----- Records shown

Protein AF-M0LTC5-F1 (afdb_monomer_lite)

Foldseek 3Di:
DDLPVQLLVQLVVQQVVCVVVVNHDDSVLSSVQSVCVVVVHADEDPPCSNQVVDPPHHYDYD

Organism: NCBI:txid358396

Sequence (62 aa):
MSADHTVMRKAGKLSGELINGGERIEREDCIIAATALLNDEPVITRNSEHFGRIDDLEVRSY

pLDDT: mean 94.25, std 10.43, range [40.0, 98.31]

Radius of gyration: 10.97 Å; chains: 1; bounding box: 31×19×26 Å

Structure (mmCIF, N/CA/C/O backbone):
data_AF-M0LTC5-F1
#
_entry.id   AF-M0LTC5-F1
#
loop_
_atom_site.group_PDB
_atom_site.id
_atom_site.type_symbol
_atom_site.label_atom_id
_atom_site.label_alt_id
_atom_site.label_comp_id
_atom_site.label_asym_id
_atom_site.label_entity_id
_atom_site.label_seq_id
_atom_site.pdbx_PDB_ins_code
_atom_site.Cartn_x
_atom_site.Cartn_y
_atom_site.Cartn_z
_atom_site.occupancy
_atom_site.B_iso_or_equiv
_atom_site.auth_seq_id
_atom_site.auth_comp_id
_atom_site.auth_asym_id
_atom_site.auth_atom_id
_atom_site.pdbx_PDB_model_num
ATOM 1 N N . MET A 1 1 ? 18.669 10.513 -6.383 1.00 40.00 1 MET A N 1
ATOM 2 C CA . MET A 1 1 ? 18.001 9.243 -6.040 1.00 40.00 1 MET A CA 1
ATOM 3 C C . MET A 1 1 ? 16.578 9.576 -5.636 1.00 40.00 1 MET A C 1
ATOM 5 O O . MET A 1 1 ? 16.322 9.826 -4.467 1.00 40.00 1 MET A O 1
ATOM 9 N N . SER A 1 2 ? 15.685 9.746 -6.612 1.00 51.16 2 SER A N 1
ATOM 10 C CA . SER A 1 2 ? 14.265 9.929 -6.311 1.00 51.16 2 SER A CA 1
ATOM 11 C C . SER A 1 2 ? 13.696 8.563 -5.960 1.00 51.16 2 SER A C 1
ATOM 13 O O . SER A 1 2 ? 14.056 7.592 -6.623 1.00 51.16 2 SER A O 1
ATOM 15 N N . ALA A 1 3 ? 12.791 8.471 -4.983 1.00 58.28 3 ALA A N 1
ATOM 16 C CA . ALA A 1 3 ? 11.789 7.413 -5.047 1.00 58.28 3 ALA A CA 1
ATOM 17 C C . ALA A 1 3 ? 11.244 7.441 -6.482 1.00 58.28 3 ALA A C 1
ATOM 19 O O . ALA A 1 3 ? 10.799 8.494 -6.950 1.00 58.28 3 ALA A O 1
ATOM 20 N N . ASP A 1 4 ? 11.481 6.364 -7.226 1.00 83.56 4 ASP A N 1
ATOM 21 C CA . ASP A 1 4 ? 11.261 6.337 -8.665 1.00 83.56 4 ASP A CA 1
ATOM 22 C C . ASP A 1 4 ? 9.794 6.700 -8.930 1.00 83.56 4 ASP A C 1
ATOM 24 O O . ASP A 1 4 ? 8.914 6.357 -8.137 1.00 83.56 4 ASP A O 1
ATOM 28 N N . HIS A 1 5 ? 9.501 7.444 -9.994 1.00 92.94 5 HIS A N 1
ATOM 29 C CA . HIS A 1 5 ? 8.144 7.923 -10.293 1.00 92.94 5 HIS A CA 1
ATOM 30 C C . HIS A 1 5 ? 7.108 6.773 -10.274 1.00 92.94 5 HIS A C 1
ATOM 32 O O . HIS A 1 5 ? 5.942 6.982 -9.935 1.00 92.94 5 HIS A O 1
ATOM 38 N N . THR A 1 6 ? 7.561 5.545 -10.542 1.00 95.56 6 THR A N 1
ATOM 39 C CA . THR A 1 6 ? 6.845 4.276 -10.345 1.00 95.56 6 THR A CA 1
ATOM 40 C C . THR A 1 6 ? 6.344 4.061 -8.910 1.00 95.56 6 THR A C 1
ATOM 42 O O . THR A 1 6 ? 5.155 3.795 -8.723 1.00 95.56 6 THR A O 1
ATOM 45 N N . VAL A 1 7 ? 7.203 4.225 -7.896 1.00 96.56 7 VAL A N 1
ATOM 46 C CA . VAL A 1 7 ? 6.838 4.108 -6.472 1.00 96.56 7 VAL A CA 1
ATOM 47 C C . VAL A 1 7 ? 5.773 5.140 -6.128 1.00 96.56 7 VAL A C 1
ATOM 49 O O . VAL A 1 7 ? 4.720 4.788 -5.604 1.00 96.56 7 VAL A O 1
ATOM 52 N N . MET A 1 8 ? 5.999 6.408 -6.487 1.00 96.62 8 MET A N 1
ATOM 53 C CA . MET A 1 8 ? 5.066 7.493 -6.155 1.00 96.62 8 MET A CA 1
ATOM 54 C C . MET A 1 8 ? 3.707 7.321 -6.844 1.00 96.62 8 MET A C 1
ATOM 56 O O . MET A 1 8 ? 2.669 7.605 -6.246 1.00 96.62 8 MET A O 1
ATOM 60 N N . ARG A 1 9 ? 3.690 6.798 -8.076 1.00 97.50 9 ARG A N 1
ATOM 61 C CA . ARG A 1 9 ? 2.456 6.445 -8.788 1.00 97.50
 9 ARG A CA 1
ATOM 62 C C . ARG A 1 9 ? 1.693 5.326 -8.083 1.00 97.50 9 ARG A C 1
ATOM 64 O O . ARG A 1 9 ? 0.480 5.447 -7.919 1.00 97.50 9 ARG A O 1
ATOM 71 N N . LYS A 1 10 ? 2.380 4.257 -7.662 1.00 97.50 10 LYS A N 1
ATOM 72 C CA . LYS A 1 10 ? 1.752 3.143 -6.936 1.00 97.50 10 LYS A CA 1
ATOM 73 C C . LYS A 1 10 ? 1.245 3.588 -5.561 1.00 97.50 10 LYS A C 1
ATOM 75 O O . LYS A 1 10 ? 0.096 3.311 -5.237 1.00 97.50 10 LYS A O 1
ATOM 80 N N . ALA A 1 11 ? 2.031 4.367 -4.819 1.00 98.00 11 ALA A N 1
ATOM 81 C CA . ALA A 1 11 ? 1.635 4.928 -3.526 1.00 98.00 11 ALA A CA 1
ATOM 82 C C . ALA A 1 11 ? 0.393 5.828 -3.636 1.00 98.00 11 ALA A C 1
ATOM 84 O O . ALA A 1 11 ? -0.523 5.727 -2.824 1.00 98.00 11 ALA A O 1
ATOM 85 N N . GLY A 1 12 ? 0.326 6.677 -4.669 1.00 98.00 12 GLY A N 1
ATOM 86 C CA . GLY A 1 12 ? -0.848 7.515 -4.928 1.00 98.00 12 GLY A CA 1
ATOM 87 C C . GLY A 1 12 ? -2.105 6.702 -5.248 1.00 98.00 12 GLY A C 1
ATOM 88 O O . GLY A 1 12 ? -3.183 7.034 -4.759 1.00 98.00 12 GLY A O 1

----------

Write out again, exactly as they appear above, the lines from the one containing "ATOM 75 O O" to the final line, and only those.

§ **Completed task**
ATOM 75 O O . LYS A 1 10 ? 0.096 3.311 -5.237 1.00 97.50 10 LYS A O 1
ATOM 80 N N . ALA A 1 11 ? 2.031 4.367 -4.819 1.00 98.00 11 ALA A N 1
ATOM 81 C CA . ALA A 1 11 ? 1.635 4.928 -3.526 1.00 98.00 11 ALA A CA 1
ATOM 82 C C . ALA A 1 11 ? 0.393 5.828 -3.636 1.00 98.00 11 ALA A C 1
ATOM 84 O O . ALA A 1 11 ? -0.523 5.727 -2.824 1.00 98.00 11 ALA A O 1
ATOM 85 N N . GLY A 1 12 ? 0.326 6.677 -4.669 1.00 98.00 12 GLY A N 1
ATOM 86 C CA . GLY A 1 12 ? -0.848 7.515 -4.928 1.00 98.00 12 GLY A CA 1
ATOM 87 C C . GLY A 1 12 ? -2.105 6.702 -5.248 1.00 98.00 12 GLY A C 1
ATOM 88 O O . GLY A 1 12 ? -3.183 7.034 -4.759 1.00 98.00 12 GLY A O 1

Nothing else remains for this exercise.